| Exercise data |
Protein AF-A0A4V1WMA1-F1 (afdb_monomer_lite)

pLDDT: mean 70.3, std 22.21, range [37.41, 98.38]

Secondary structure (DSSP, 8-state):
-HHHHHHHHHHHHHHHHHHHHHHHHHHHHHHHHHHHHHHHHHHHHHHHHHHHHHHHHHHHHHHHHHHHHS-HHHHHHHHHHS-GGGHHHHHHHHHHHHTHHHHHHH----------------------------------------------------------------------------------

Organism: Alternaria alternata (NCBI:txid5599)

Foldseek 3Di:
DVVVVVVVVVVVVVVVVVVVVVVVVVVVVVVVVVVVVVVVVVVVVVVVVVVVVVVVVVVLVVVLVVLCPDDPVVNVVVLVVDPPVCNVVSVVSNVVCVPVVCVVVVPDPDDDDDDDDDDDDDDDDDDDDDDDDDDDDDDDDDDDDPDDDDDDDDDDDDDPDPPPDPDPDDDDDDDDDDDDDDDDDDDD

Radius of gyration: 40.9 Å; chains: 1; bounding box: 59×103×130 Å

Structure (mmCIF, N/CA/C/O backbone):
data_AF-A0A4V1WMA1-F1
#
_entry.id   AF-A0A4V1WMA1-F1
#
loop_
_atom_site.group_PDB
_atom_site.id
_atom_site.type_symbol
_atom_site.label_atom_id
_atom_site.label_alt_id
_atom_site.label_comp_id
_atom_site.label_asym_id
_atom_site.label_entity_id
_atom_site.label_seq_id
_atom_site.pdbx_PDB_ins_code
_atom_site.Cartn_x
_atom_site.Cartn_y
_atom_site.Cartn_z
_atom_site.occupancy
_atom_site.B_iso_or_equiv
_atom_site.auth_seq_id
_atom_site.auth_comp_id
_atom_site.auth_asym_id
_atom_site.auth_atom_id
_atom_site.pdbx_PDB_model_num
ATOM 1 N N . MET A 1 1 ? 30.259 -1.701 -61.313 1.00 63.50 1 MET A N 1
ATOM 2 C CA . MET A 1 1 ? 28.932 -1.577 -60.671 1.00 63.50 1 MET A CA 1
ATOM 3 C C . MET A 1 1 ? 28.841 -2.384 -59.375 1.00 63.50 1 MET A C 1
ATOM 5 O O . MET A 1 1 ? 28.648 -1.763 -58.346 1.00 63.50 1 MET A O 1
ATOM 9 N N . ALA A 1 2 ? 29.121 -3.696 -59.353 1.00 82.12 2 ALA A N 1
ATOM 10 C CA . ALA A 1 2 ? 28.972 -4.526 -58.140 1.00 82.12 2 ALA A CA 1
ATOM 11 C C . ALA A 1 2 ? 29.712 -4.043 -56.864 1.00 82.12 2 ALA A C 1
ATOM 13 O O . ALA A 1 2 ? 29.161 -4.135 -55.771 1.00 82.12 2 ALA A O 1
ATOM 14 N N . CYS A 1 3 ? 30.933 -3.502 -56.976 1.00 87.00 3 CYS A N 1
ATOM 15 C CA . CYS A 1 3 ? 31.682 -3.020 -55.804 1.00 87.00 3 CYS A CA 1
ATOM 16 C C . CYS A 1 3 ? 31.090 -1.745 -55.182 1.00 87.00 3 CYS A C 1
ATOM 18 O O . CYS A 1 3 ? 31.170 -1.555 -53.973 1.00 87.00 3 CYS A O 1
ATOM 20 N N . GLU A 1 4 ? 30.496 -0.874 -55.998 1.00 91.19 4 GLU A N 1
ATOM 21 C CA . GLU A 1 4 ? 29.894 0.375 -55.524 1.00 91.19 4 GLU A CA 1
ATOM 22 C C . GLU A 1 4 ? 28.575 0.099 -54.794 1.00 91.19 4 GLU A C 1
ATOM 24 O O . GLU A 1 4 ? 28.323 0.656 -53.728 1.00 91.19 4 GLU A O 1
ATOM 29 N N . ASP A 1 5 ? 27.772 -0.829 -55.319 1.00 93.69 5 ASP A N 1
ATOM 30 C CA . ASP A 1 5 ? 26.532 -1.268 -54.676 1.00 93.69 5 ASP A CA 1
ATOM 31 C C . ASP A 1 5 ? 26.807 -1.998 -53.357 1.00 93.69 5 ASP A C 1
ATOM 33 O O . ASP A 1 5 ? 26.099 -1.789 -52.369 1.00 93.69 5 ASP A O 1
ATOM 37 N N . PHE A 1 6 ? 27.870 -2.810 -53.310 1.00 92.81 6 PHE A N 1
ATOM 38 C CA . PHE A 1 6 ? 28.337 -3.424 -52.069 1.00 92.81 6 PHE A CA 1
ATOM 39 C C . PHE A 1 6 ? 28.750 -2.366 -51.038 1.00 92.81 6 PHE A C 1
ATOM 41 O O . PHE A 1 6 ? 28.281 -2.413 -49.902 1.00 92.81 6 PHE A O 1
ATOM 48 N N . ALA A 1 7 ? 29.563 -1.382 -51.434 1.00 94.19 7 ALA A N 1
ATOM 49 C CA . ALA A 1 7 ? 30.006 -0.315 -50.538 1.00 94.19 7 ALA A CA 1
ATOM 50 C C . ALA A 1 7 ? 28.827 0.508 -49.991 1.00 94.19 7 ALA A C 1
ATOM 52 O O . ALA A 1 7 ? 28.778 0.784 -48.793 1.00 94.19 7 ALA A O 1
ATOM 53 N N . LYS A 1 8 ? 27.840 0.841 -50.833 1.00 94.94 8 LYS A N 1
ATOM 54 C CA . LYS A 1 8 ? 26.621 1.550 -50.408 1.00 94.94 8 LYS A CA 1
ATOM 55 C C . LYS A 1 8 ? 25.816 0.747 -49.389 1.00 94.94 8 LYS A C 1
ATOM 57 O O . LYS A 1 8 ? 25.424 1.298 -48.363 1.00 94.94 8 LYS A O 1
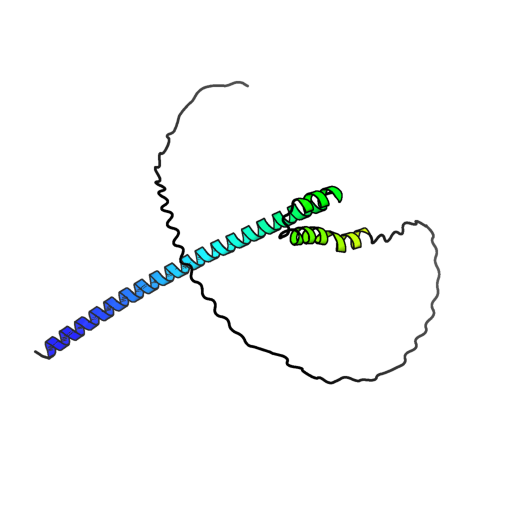ATOM 62 N N . ARG A 1 9 ? 25.601 -0.550 -49.637 1.00 95.19 9 ARG A N 1
ATOM 63 C CA . ARG A 1 9 ? 24.884 -1.430 -48.696 1.00 95.19 9 ARG A CA 1
ATOM 64 C C . ARG A 1 9 ? 25.627 -1.562 -47.373 1.00 95.19 9 ARG A C 1
ATOM 66 O O . ARG A 1 9 ? 25.014 -1.405 -46.327 1.00 95.19 9 ARG A O 1
ATOM 73 N N . PHE A 1 10 ? 26.939 -1.779 -47.421 1.00 95.12 10 PHE A N 1
ATOM 74 C CA . PHE A 1 10 ? 27.767 -1.902 -46.226 1.00 95.12 10 PHE A CA 1
ATOM 75 C C . PHE A 1 10 ? 27.739 -0.628 -45.367 1.00 95.12 10 PHE A C 1
ATOM 77 O O . PHE A 1 10 ? 27.522 -0.706 -44.160 1.00 95.12 10 PHE A O 1
ATOM 84 N N . LEU A 1 11 ? 27.880 0.550 -45.985 1.00 95.94 11 LEU A N 1
ATOM 85 C CA . LEU A 1 11 ? 27.784 1.830 -45.278 1.00 95.94 11 LEU A CA 1
ATOM 86 C C . LEU A 1 11 ? 26.381 2.074 -44.704 1.00 95.94 11 LEU A C 1
ATOM 88 O O . LEU A 1 11 ? 26.272 2.554 -43.579 1.00 95.94 11 LEU A O 1
ATOM 92 N N . SER A 1 12 ? 25.319 1.700 -45.427 1.00 95.69 12 SER A N 1
ATOM 93 C CA . SER A 1 12 ? 23.941 1.776 -44.916 1.00 95.69 12 SER A CA 1
ATOM 94 C C . SER A 1 12 ? 23.766 0.926 -43.659 1.00 95.69 12 SER A C 1
ATOM 96 O O . SER A 1 12 ? 23.258 1.416 -42.654 1.00 95.69 12 SER A O 1
ATOM 98 N N . THR A 1 13 ? 24.261 -0.315 -43.679 1.00 95.75 13 THR A N 1
ATOM 99 C CA . THR A 1 13 ? 24.211 -1.211 -42.518 1.00 95.75 13 THR A CA 1
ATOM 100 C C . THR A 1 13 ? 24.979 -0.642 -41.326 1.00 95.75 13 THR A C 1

| What is required |
Given the records above, return exactly the lines starting at the line containing "ATOM 18 O O" and ending at the line containing "ATOM 30 C CA", including both.

| Result of this task |
ATOM 18 O O . CYS A 1 3 ? 31.170 -1.555 -53.973 1.00 87.00 3 CYS A O 1
ATOM 20 N N . GLU A 1 4 ? 30.496 -0.874 -55.998 1.00 91.19 4 GLU A N 1
ATOM 21 C CA . GLU A 1 4 ? 29.894 0.375 -55.524 1.00 91.19 4 GLU A CA 1
ATOM 22 C C . GLU A 1 4 ? 28.575 0.099 -54.794 1.00 91.19 4 GLU A C 1
ATOM 24 O O . GLU A 1 4 ? 28.323 0.656 -53.728 1.00 91.19 4 GLU A O 1
ATOM 29 N N . ASP A 1 5 ? 27.772 -0.829 -55.319 1.00 93.69 5 ASP A N 1
ATOM 30 C CA . ASP A 1 5 ? 26.532 -1.268 -54.676 1.00 93.69 5 ASP A CA 1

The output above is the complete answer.